Messiaen L’Ascension
Messiaen Turangalîla Symphony
BBC Symphony Orchestra
Sakari Oramo conductor
Steven Osborne piano
Cynthia Millar ondes martenot
Wednesday 24th May 2017
The authors of ArtMuseLondon must confess to a certain fascination with the Ondes Martenot, that strange early electronic instrument which stars in Messiaen’s Turangalila Symphony. We first encountered the instrument at an earlier performance of the same work at the Proms a couple of years ago, but found it hard to hear its swooping, Sci-Fi sounds in the cavernous, acoustically-dodgy Royal Albert Hall.
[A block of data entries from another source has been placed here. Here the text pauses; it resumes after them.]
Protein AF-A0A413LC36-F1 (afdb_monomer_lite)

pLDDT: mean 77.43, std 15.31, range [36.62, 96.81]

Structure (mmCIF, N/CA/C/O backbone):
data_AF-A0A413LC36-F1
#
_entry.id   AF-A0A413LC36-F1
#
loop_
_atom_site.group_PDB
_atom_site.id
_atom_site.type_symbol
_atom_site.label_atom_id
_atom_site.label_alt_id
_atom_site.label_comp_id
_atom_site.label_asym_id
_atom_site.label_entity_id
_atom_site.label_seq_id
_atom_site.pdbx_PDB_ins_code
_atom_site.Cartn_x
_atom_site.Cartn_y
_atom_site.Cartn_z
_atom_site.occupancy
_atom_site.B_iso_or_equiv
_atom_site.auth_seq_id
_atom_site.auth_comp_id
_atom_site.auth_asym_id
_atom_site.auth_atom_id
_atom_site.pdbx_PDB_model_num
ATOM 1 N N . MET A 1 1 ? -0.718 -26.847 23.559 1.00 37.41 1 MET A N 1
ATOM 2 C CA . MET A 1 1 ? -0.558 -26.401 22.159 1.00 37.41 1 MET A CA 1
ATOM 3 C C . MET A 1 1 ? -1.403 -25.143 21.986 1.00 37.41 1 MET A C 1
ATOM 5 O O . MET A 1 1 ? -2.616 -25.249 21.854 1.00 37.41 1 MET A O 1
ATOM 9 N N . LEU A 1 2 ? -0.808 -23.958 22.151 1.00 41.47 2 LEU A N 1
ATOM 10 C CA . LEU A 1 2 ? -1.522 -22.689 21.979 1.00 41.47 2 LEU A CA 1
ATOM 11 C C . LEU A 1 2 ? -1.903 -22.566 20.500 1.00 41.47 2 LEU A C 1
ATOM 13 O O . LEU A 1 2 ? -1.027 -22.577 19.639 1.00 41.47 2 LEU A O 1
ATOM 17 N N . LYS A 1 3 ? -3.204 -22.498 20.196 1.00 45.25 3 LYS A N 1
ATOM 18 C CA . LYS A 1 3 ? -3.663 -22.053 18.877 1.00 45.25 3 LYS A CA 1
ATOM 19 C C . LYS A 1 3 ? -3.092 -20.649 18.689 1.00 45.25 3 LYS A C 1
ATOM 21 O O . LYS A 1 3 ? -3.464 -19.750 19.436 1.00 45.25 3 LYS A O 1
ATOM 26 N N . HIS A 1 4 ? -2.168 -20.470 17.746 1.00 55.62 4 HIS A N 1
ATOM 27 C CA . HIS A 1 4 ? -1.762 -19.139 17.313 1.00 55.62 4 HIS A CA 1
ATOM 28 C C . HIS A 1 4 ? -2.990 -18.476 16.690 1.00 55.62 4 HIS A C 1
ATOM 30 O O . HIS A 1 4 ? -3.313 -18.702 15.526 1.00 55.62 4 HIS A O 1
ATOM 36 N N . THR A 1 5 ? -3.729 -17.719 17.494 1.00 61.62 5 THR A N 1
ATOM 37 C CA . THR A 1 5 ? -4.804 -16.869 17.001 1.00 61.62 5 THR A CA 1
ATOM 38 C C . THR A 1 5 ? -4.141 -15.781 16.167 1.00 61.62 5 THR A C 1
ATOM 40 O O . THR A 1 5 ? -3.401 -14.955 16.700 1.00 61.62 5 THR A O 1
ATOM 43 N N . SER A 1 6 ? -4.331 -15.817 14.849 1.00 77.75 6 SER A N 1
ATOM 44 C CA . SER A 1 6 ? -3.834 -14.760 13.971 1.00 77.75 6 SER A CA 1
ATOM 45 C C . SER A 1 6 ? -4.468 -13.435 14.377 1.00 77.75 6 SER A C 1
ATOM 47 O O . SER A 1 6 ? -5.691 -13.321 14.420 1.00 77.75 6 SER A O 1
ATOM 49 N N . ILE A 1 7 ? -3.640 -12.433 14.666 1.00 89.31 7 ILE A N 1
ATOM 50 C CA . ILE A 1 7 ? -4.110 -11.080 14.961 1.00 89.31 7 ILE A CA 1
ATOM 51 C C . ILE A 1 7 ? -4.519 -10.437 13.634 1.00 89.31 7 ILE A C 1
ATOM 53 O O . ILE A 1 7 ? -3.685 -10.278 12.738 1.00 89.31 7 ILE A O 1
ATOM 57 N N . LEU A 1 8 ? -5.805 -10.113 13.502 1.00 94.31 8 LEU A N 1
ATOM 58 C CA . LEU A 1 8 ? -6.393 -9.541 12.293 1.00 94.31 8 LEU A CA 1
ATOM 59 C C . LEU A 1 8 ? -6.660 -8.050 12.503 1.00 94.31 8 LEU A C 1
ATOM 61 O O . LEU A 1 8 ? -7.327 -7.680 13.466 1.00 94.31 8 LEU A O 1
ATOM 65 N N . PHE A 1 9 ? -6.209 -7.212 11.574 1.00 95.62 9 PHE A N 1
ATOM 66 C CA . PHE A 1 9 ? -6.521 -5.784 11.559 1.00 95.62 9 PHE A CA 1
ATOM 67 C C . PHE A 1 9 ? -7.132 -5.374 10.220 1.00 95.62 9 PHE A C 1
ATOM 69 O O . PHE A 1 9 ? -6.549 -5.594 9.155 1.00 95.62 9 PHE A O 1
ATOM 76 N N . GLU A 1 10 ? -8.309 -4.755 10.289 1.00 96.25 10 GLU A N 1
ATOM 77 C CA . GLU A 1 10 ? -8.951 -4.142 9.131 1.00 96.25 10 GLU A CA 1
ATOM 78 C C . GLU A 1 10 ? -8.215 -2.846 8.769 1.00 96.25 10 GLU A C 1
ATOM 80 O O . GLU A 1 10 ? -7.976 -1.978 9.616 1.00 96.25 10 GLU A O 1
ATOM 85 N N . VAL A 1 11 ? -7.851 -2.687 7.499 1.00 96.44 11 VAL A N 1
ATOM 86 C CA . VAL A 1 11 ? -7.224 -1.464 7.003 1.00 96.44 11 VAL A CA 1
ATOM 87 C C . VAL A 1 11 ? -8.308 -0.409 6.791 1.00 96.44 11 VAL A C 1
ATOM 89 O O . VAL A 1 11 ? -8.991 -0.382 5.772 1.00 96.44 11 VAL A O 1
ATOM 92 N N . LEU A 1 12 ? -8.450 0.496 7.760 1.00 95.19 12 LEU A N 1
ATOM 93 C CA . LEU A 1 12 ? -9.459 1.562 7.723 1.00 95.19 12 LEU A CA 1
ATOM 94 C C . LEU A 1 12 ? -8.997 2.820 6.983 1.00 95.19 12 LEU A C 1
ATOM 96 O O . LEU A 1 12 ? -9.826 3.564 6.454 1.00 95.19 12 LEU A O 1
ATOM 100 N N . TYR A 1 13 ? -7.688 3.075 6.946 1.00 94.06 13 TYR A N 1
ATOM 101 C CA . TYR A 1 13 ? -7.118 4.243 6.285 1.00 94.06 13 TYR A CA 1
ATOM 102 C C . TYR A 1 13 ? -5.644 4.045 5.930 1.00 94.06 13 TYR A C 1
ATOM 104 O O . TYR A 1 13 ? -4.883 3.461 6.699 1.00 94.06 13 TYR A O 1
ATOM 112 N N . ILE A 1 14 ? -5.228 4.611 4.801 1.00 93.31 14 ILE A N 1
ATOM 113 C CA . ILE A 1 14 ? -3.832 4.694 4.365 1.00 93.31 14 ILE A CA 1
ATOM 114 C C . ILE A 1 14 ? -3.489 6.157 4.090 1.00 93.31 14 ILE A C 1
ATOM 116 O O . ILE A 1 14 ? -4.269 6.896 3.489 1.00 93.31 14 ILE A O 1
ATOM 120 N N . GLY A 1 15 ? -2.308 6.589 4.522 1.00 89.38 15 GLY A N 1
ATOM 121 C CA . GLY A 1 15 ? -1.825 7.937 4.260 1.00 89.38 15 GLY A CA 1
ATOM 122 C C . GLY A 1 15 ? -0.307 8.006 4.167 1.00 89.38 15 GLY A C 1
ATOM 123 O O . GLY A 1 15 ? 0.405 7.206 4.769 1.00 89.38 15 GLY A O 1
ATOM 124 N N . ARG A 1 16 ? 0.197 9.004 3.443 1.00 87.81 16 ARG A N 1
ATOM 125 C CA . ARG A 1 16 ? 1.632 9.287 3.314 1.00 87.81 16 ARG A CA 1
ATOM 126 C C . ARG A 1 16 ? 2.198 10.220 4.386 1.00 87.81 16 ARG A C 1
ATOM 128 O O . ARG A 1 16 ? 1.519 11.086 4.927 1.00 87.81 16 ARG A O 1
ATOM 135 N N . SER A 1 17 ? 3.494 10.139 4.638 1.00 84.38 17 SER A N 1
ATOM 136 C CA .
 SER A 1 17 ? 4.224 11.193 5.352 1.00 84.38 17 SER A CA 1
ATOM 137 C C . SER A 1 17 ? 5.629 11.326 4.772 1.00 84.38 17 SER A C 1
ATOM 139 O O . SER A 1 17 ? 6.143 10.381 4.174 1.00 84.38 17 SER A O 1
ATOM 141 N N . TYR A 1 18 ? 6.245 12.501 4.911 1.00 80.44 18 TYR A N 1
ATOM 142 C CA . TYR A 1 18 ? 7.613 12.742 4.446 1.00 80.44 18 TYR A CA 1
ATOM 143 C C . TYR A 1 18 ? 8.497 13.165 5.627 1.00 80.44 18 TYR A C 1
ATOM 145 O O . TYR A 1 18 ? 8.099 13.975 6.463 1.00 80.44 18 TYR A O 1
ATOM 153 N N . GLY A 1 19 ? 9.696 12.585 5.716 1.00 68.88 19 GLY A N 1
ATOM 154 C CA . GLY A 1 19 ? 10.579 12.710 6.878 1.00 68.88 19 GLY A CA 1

So we were pleased to have another opportunity to hear the work, and the instrument, in the BBC Symphony Orchestra’s all-Messiaen concert at the Barbican this week.
Although Turangalila is probably Messiaen’s most popular and accessible work, a whole evening of the composer’s music is clearly too esoteric for most people: the hall was less than half full. A great shame because the first piece, L’Acension, was very beautiful and also very accessible, and provided the perfect foil to the excesses of Turangalila.
I don’t agree with The Times’ reviewer, who declared Turangalila “silly” and “sexless”. I find the work excessive, but not in a bad way. It is exuberant, enthusiatic, ecstatic, celebratory and uplifting. And yes, I do find it quite sexy – or rather sensuous – too…… For me, it’s one of those works where you just have to surrender to the music, a little like Scriabin’s later piano sonatas. And perhaps being a fellow grapheme synaesthete with Messiaen, the colourful blocks of sound, which are most significant than melody in Messiaen’s music, appeal to my sensibilities.
Composed for Yvonne Loriod, a student of Messiaen’s and a remarkable pianist who became his second wife, Turangalila was commissioned by Serge Koussevitzsky for the Boston Symphony Orchestra, but was actually premiered with Leonard Bernstein at the helm. Listening to the exuberant jazzy rhythms and brass fanfares, one can well imagine what Bernstein made of this work. Sakari Oramo and the BBCSO brought vibrancy and colour to this sprawling work. The gleaming brass section, first heard, magnificently, in the opening bars of the first work, were complemented by haunting woodwind and sparkling percussion. Add to this lush, silky strings, the spooky sounds of the Ondes Martenot, and tinking celesta. Steven Osborne, a pianist remarkable for his clear affininty with Messiaen’s music (seek out his Hyperion recording of the Vingt Regards – it will leave you reeling, I guarantee), brought crisp articulation and glorious timbres and textures to the music: with him at the piano, Turangalila becomes almost a piano concerto.
In contrast to the exuberant excesses of Turangalila, l’Ascension, composed in 1932 and one of Messiaen’s most important early orchestral works, was reflective, meditative and absorbing. Performed on the eve of Ascension Day, appropriately, it is a work which reflects the compsoer’s deep Catholic faith and each movement is prefaced with a quote from the Gospels or Psalms. The opening movement, scored only for brass, set the tone for the rest of the piece and immediately revealed the BBCSO’s precision and control, and Oramo’s understanding of this carefully crafted music.
“The Ondes Martenot does rather sound like something from The Clangers” remarked NM as we walked back to the station from the Barbican. It certainly is a strange instrument: whether it makes any real contribution to Messiaen’s music is of course open to question.